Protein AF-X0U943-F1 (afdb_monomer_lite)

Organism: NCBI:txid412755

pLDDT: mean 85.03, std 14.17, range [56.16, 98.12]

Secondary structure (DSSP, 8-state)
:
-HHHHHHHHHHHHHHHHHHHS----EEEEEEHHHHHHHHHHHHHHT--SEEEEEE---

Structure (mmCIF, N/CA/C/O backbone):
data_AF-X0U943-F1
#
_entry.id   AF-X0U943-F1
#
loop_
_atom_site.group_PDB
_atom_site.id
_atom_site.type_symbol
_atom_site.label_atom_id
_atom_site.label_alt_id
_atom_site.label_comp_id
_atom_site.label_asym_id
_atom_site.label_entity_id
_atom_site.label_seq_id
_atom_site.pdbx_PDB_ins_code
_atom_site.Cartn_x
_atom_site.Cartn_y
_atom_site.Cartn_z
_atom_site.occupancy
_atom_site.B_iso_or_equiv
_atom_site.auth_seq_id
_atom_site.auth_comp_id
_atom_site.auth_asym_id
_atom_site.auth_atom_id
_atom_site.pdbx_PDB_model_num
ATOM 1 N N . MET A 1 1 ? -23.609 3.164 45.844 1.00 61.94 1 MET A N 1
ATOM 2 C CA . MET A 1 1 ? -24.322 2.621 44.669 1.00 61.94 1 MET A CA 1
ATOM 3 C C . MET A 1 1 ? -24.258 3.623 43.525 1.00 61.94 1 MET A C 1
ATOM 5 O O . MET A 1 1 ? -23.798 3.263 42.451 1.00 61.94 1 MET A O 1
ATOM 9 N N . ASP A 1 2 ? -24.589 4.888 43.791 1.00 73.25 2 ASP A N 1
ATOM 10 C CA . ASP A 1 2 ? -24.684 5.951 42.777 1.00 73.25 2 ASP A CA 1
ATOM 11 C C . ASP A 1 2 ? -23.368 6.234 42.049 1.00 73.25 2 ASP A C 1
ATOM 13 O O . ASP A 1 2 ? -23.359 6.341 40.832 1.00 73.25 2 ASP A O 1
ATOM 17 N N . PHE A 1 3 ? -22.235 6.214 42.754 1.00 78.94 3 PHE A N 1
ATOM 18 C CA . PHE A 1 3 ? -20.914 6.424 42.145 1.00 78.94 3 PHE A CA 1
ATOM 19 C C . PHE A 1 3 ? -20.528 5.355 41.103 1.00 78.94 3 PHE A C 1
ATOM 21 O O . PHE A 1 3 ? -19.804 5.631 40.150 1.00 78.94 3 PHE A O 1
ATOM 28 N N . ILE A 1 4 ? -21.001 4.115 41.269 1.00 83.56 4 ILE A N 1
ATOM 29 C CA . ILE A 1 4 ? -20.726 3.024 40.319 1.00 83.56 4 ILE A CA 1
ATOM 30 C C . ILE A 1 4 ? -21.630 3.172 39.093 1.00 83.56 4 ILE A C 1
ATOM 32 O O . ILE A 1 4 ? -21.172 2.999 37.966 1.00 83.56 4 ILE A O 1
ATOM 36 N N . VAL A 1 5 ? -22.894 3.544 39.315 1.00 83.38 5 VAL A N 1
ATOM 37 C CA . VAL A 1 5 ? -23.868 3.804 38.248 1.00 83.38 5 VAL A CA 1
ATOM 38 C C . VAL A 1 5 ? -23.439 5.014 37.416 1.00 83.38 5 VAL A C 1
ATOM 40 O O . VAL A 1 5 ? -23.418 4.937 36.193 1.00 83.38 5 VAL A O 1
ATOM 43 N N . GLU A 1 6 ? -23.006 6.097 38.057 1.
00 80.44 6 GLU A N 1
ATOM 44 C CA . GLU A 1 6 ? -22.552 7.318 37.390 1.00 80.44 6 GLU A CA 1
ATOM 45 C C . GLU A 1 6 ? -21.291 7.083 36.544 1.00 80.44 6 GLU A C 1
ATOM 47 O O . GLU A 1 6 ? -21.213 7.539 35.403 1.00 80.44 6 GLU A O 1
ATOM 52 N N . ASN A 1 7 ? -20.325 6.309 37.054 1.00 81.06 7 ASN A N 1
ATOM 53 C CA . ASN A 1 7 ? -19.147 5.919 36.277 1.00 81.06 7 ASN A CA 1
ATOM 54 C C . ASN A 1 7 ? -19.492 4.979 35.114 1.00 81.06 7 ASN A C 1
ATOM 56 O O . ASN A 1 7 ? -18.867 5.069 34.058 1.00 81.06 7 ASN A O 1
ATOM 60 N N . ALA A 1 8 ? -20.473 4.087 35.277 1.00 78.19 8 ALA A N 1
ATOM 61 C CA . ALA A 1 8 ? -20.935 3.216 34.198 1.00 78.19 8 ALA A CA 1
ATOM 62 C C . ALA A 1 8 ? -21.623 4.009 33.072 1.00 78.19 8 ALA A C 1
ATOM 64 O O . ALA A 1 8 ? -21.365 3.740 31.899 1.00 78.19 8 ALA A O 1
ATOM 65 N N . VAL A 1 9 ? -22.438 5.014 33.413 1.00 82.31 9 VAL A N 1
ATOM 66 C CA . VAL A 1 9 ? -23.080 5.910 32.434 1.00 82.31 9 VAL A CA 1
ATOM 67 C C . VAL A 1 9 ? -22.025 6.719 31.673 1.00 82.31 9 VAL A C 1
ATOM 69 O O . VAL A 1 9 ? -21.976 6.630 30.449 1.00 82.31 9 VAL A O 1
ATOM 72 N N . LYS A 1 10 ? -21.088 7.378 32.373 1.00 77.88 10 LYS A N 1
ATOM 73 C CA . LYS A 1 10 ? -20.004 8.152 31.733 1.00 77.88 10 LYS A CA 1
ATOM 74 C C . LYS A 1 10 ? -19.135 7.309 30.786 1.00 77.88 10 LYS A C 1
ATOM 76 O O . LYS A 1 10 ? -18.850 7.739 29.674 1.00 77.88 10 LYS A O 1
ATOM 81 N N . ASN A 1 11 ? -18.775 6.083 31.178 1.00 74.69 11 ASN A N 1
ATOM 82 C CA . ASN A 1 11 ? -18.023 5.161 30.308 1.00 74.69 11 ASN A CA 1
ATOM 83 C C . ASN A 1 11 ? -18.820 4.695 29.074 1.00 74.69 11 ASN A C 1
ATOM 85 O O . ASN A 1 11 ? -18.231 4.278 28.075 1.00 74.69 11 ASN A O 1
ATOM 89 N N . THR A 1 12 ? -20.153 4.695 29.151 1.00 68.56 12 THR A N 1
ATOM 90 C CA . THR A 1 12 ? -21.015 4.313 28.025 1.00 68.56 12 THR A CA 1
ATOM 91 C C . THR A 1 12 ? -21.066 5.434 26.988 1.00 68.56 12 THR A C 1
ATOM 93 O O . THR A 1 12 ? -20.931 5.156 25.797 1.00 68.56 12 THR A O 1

* * *

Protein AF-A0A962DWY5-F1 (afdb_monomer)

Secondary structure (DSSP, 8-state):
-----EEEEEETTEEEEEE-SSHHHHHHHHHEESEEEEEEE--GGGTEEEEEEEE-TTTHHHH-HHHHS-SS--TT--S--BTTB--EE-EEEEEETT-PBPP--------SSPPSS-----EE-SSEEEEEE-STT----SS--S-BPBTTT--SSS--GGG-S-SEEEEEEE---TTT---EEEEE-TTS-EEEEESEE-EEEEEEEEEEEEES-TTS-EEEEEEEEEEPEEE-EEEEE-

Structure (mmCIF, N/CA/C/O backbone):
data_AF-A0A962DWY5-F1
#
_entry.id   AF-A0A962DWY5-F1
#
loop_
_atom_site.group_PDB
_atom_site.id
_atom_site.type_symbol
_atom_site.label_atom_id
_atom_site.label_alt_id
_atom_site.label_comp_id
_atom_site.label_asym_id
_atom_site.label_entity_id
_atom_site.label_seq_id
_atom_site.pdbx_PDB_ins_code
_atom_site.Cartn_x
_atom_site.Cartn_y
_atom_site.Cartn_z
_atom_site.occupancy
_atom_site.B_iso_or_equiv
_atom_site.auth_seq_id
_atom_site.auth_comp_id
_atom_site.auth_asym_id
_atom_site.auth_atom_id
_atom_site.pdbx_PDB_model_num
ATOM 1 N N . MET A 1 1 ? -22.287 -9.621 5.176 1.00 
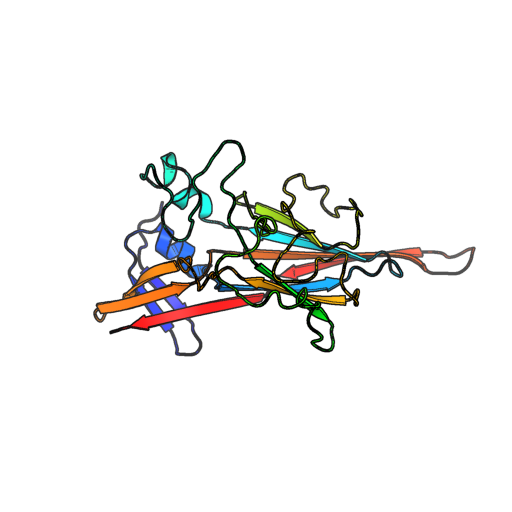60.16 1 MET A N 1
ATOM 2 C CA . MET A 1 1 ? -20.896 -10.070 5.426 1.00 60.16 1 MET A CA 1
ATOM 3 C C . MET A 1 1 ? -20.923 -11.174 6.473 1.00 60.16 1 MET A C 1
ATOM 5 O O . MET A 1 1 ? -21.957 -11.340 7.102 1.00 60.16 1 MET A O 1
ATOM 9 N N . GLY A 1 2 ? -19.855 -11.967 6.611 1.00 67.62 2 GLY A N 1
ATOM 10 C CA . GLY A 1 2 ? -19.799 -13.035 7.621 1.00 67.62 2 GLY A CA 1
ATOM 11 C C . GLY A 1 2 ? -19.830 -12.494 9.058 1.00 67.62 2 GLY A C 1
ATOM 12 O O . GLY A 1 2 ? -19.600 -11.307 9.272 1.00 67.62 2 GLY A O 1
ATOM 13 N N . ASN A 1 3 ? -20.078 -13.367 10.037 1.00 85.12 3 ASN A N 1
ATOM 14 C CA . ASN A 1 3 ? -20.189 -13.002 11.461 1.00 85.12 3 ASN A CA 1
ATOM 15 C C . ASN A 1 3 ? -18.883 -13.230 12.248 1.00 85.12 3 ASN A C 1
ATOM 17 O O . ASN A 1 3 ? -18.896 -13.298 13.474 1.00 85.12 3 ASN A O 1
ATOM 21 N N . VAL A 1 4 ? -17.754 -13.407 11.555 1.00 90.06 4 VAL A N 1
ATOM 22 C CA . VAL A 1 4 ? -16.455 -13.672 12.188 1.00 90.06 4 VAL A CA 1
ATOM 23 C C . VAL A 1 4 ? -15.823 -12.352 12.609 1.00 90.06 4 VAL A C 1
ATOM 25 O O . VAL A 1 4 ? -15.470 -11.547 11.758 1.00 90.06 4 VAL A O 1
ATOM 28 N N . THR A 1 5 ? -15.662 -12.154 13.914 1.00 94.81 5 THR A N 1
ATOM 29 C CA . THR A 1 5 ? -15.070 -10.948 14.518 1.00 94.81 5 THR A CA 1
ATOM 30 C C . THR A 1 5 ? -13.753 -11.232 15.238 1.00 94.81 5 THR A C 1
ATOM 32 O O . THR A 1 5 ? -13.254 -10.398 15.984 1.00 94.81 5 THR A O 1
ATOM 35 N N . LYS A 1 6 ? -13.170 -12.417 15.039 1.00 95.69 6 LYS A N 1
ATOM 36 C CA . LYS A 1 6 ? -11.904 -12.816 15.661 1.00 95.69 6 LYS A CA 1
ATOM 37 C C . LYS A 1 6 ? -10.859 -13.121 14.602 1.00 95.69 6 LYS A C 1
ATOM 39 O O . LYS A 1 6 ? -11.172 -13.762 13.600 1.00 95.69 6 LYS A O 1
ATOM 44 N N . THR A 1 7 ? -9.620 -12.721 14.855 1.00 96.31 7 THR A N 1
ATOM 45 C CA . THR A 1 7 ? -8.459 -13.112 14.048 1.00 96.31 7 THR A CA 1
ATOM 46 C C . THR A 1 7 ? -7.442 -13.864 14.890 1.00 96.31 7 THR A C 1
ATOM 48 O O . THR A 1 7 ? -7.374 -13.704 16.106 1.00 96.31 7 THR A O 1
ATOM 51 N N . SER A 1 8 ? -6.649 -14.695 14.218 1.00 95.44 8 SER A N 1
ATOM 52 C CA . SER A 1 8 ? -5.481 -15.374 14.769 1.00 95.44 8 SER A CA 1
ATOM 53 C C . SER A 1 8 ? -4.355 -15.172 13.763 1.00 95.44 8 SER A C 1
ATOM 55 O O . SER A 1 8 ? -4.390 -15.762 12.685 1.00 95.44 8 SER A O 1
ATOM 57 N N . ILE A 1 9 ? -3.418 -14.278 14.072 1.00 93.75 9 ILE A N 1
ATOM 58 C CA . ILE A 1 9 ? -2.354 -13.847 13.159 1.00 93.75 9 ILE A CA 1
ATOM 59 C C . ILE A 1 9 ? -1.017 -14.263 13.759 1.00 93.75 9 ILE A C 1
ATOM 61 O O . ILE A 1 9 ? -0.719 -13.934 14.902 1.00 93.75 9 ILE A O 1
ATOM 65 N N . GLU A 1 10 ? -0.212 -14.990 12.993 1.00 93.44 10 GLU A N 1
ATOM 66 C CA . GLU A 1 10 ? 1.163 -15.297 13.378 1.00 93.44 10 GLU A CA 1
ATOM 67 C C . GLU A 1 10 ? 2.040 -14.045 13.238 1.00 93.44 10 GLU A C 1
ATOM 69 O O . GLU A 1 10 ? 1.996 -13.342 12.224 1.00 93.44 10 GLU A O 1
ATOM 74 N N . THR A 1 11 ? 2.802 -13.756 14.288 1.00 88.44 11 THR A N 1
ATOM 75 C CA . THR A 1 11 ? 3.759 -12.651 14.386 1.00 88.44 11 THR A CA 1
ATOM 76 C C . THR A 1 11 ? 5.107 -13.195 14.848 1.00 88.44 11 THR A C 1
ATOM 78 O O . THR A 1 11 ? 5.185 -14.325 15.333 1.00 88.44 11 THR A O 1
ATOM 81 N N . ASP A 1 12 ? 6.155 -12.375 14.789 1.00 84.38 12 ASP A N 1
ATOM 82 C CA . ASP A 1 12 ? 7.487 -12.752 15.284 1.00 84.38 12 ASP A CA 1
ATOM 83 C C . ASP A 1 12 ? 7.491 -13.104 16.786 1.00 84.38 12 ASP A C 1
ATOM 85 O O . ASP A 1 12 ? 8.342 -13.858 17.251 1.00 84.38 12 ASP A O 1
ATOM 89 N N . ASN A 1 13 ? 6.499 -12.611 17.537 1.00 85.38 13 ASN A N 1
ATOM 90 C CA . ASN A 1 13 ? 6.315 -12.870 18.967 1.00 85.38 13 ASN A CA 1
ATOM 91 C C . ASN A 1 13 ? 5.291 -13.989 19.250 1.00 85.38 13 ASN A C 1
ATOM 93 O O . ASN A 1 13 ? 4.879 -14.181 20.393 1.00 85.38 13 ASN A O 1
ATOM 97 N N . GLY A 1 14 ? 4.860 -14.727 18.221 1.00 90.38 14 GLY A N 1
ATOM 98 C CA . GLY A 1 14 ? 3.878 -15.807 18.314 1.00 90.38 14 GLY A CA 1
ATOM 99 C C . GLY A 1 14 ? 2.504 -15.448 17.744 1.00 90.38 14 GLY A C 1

* * *

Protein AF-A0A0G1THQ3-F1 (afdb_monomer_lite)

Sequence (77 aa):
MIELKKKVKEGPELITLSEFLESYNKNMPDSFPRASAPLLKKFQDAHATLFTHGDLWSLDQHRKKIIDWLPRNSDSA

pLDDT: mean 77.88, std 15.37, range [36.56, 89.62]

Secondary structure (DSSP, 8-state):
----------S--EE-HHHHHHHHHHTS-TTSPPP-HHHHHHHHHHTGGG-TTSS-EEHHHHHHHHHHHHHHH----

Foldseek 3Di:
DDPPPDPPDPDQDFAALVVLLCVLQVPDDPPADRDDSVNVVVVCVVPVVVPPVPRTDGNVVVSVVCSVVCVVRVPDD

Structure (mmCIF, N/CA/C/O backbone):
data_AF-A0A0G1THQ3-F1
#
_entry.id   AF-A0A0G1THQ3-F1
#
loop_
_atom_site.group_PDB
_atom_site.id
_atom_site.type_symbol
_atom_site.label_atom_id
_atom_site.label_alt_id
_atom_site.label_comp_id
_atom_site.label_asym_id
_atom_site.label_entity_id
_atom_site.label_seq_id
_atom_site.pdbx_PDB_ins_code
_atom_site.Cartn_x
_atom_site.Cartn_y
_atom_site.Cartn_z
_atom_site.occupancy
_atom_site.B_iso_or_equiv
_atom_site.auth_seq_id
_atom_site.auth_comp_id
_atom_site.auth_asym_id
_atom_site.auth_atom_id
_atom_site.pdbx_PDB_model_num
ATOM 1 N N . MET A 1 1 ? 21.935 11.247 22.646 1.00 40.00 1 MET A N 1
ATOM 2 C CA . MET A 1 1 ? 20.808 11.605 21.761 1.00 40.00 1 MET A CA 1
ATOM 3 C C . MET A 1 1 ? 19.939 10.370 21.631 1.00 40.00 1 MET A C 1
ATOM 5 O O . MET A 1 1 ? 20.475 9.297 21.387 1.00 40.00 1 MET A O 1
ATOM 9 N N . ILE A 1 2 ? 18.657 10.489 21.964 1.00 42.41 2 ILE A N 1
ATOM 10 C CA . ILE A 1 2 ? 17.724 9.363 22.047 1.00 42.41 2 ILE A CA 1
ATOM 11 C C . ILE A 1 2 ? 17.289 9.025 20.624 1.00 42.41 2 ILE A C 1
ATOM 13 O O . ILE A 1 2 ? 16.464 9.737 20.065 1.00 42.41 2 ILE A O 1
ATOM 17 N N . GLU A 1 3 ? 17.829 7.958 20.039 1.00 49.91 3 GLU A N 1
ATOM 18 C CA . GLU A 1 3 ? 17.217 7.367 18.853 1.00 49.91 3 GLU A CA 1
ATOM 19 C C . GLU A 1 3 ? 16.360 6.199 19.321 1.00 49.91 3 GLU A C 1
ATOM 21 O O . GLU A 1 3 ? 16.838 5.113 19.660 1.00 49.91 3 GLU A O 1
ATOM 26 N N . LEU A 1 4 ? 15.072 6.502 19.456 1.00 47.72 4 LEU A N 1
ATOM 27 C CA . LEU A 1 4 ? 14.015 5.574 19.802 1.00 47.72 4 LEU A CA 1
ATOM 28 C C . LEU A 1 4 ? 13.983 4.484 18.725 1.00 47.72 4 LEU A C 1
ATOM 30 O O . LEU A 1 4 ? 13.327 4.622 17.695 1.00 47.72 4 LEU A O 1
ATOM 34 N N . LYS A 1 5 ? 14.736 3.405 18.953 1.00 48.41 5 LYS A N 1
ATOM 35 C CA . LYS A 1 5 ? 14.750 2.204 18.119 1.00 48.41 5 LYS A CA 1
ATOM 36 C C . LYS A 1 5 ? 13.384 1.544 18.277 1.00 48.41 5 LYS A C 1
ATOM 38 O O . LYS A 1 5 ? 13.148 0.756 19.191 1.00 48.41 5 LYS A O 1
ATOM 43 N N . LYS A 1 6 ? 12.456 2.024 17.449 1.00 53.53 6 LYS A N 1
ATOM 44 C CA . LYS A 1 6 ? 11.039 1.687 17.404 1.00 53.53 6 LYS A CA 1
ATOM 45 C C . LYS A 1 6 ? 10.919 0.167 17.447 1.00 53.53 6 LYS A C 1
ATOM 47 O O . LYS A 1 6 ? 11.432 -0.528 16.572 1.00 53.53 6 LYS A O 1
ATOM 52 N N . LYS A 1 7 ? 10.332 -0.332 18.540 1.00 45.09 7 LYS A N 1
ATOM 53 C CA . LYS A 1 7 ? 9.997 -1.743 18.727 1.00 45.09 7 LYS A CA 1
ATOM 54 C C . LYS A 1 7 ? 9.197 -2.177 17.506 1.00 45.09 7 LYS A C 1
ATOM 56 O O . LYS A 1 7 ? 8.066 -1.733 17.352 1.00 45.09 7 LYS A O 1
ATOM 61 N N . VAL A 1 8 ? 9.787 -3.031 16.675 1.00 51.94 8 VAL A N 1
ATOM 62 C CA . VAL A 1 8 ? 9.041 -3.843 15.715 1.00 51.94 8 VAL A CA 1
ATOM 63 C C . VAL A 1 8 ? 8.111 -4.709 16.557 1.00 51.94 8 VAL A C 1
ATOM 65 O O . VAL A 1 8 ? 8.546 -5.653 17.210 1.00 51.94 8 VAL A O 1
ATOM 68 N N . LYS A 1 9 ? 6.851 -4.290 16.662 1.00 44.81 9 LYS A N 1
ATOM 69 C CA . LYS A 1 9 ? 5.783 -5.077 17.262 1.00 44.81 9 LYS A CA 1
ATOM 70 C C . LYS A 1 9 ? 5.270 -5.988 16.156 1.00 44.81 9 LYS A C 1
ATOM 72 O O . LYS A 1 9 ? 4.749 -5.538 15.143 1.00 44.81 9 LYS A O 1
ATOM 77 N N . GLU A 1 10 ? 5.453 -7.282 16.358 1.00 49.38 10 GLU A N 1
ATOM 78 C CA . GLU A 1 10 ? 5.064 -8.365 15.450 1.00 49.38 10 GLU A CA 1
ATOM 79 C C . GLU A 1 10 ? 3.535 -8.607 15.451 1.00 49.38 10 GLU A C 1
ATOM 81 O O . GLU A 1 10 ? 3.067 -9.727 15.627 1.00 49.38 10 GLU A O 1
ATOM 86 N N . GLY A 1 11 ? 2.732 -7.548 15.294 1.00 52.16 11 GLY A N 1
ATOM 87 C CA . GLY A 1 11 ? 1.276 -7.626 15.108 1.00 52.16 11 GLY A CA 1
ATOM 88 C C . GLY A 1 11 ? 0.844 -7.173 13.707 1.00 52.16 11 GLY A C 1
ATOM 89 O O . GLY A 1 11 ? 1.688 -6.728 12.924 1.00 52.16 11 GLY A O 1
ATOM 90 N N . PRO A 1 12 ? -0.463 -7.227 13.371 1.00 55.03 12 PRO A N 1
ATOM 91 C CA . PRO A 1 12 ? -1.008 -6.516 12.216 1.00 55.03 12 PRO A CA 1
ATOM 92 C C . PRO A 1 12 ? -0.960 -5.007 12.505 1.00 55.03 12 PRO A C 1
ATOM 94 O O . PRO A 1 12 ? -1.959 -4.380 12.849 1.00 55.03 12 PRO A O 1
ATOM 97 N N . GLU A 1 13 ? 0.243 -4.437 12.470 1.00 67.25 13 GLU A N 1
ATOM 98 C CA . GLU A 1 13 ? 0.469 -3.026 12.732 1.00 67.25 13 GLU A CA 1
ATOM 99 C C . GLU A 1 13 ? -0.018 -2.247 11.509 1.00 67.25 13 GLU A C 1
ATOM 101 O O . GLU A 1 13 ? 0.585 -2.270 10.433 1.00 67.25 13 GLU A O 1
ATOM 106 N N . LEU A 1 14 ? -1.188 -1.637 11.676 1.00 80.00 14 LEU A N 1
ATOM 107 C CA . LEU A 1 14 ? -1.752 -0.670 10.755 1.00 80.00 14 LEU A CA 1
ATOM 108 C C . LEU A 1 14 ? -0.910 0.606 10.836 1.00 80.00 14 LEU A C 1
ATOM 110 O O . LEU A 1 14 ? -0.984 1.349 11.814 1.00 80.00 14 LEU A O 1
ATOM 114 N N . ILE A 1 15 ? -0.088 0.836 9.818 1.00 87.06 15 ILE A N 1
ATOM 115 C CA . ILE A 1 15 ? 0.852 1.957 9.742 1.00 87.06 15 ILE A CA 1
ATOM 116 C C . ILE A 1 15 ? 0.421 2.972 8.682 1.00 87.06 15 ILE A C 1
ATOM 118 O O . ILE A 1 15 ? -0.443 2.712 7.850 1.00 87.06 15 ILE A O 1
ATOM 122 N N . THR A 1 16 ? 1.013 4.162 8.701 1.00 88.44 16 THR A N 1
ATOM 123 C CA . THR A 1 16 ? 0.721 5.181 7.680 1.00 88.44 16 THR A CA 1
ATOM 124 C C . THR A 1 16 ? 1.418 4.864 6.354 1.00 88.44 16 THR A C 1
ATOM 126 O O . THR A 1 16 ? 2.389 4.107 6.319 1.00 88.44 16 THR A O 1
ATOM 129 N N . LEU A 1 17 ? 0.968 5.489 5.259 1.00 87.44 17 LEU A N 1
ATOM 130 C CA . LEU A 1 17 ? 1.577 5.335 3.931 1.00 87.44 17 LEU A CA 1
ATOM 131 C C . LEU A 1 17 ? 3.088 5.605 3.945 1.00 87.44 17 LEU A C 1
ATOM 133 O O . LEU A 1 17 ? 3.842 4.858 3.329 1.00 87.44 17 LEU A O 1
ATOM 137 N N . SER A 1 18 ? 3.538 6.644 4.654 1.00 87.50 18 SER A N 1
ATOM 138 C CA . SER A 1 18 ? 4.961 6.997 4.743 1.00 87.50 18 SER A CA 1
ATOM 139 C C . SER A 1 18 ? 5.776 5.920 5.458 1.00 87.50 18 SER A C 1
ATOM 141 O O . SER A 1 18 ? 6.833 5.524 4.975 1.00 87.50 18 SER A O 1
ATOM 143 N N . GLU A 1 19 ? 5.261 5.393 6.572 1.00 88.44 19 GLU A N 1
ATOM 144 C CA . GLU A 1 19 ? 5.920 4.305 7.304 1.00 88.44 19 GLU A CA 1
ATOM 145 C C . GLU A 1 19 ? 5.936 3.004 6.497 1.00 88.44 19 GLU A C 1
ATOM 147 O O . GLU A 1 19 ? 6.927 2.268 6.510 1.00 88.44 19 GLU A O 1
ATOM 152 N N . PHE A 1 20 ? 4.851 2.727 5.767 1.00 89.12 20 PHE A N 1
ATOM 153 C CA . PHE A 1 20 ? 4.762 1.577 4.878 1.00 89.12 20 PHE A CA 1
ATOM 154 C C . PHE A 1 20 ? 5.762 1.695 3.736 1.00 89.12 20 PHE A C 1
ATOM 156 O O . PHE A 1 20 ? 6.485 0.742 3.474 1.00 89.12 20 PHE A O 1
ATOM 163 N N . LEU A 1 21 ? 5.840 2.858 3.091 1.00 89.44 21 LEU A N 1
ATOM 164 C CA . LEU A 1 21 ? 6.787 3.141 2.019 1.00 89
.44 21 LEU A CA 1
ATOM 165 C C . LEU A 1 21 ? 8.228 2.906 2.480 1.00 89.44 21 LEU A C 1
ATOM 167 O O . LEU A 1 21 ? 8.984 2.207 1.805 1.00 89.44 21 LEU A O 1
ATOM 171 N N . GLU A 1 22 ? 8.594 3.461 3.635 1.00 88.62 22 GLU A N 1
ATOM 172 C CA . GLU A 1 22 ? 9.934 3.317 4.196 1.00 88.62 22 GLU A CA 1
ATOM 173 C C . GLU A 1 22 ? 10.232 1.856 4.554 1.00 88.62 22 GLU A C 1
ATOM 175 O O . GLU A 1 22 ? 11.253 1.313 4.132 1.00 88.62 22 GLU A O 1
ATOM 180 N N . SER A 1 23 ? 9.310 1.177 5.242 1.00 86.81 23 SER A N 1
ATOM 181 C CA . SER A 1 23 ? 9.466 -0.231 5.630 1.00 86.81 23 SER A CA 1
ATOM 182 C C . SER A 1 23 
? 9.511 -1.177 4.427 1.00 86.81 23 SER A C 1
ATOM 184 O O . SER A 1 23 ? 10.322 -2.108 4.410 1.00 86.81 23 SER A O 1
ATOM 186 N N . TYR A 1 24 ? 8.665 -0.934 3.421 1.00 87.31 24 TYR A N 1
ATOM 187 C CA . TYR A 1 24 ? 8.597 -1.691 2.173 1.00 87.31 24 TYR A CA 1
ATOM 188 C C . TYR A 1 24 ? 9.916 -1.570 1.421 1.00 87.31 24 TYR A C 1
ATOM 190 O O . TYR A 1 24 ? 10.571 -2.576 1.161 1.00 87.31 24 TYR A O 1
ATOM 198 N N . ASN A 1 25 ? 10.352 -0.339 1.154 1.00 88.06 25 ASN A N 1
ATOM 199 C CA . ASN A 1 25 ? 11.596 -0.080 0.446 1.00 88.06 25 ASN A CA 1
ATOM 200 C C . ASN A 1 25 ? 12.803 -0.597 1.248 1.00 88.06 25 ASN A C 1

EXERCISE DETAILS — Only the lines above from the one with "ATOM 85 O O . ASN" up to and including the one with "ATOM 93 O O . THR" should be repeated, exactly as written.

REPLY TO THE EXERCISE —
ATOM 85 O O . ASN A 1 11 ? -18.231 4.278 28.075 1.00 74.69 11 ASN A O 1
ATOM 89 N N . THR A 1 12 ? -20.153 4.695 29.151 1.00 68.56 12 THR A N 1
ATOM 90 C CA . THR A 1 12 ? -21.015 4.313 28.025 1.00 68.56 12 THR A CA 1
ATOM 91 C C . THR A 1 12 ? -21.066 5.434 26.988 1.00 68.56 12 THR A C 1
ATOM 93 O O . THR A 1 12 ? -20.931 5.156 25.797 1.00 68.56 12 THR A O 1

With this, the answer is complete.